■ Work to be completed: Copy nothing from the entries below except the lines from the one containing "ATOM 1 N N ." through the one containing "ATOM 13 O O", and copy those exactly.
======== Source material ========
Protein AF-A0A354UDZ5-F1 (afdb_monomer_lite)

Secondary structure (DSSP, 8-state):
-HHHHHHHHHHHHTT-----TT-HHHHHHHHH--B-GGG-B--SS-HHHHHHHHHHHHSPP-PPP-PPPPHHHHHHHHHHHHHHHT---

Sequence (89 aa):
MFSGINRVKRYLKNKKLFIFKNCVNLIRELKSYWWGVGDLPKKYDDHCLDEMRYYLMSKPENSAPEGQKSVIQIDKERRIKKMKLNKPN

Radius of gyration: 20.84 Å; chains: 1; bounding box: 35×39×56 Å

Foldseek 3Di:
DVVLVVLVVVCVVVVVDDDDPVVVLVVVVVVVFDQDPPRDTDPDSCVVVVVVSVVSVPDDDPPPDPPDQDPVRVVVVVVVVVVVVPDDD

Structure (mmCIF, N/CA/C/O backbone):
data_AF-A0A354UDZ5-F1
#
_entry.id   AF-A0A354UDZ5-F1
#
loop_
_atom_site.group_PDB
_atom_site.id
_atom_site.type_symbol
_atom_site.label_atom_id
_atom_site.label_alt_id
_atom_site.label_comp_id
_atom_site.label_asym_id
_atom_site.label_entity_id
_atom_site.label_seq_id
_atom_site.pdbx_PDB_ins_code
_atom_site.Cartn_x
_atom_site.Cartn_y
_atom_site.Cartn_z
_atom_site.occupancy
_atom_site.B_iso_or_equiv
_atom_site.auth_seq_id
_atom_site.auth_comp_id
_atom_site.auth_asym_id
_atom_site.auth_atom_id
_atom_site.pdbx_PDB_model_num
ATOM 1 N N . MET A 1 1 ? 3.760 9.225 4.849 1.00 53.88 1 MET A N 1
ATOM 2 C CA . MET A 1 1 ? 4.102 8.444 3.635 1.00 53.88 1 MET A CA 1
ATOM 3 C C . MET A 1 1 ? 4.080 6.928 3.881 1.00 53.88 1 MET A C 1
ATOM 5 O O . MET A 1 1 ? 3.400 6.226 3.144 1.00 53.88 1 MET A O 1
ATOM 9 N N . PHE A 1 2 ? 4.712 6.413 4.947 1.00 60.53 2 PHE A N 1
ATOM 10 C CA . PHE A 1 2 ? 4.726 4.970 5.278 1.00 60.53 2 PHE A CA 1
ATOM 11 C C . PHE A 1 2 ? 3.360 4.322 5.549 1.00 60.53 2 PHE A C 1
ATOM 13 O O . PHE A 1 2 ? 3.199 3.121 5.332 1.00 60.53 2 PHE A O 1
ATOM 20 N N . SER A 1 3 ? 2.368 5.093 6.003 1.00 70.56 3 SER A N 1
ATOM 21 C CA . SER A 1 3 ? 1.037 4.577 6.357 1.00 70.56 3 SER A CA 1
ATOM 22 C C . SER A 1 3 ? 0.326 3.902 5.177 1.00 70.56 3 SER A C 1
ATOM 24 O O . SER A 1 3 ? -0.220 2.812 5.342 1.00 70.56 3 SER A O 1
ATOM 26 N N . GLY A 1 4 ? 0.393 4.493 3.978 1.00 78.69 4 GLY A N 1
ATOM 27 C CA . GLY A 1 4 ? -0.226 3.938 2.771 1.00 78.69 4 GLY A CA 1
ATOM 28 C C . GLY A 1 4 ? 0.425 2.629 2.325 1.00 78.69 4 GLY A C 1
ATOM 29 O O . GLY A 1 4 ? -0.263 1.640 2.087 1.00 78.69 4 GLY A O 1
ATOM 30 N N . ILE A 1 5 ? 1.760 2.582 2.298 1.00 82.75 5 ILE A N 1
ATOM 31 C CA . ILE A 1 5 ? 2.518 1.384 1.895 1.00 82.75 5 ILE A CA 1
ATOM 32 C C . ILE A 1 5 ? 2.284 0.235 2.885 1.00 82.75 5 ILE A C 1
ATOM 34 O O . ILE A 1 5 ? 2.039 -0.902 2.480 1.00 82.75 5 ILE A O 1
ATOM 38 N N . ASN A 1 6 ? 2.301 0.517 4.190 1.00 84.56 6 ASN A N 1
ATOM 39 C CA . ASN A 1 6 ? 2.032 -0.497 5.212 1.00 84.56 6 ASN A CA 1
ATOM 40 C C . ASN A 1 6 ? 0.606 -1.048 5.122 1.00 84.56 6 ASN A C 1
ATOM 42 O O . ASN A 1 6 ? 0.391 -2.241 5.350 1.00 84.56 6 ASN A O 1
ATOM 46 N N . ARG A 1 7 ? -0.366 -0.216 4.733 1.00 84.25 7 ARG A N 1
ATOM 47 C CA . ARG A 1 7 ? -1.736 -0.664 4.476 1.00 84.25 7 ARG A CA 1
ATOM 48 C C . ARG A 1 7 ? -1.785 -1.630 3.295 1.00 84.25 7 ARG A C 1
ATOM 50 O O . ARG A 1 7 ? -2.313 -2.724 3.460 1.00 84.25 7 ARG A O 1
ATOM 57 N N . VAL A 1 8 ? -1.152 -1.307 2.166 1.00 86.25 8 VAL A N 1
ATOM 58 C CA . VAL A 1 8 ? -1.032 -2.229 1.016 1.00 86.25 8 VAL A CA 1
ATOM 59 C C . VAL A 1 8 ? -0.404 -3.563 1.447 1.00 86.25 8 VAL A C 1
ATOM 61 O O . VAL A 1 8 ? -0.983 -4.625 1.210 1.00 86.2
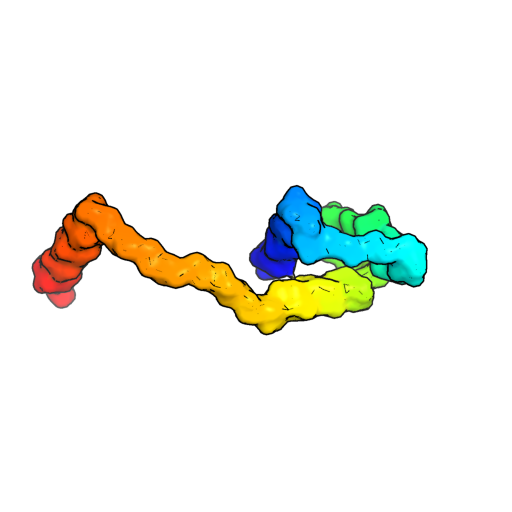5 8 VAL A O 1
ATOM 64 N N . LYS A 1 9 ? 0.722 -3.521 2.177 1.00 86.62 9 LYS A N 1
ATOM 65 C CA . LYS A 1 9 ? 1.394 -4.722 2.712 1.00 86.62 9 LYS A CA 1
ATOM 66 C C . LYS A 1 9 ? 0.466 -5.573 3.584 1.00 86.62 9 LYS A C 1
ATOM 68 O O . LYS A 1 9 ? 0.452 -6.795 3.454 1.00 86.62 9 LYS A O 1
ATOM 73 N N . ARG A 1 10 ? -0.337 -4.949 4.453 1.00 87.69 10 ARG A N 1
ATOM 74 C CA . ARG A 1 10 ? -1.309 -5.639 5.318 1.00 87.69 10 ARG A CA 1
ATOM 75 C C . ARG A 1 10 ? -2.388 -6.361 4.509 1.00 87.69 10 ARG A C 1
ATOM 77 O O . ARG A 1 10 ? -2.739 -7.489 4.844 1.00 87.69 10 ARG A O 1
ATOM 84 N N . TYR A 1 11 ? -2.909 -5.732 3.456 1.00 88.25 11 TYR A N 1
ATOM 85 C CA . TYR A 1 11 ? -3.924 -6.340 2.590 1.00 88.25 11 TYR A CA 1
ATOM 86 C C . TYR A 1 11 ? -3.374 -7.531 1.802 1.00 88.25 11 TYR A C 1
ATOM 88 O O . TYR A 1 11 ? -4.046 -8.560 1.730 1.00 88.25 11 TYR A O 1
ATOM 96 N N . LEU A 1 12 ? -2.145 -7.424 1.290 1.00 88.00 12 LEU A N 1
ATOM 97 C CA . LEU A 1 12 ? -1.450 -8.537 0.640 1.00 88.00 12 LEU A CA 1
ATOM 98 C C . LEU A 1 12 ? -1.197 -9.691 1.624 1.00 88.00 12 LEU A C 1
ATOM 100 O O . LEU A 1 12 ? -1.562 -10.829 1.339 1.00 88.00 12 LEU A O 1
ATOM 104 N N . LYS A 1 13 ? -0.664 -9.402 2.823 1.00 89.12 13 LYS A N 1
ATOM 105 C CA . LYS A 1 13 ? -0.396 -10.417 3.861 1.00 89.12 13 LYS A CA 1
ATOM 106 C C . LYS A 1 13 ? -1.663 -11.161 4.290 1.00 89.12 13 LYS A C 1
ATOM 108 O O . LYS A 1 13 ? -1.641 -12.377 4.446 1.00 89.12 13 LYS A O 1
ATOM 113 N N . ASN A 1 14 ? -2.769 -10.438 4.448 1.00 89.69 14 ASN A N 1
========
■ Solution to this problem:
ATOM 1 N N . MET A 1 1 ? 3.760 9.225 4.849 1.00 53.88 1 MET A N 1
ATOM 2 C CA . MET A 1 1 ? 4.102 8.444 3.635 1.00 53.88 1 MET A CA 1
ATOM 3 C C . MET A 1 1 ? 4.080 6.928 3.881 1.00 53.88 1 MET A C 1
ATOM 5 O O . MET A 1 1 ? 3.400 6.226 3.144 1.00 53.88 1 MET A O 1
ATOM 9 N N . PHE A 1 2 ? 4.712 6.413 4.947 1.00 60.53 2 PHE A N 1
ATOM 10 C CA . PHE A 1 2 ? 4.726 4.970 5.278 1.00 60.53 2 PHE A CA 1
ATOM 11 C C . PHE A 1 2 ? 3.360 4.322 5.549 1.00 60.53 2 PHE A C 1
ATOM 13 O O . PHE A 1 2 ? 3.199 3.121 5.332 1.00 60.53 2 PHE A O 1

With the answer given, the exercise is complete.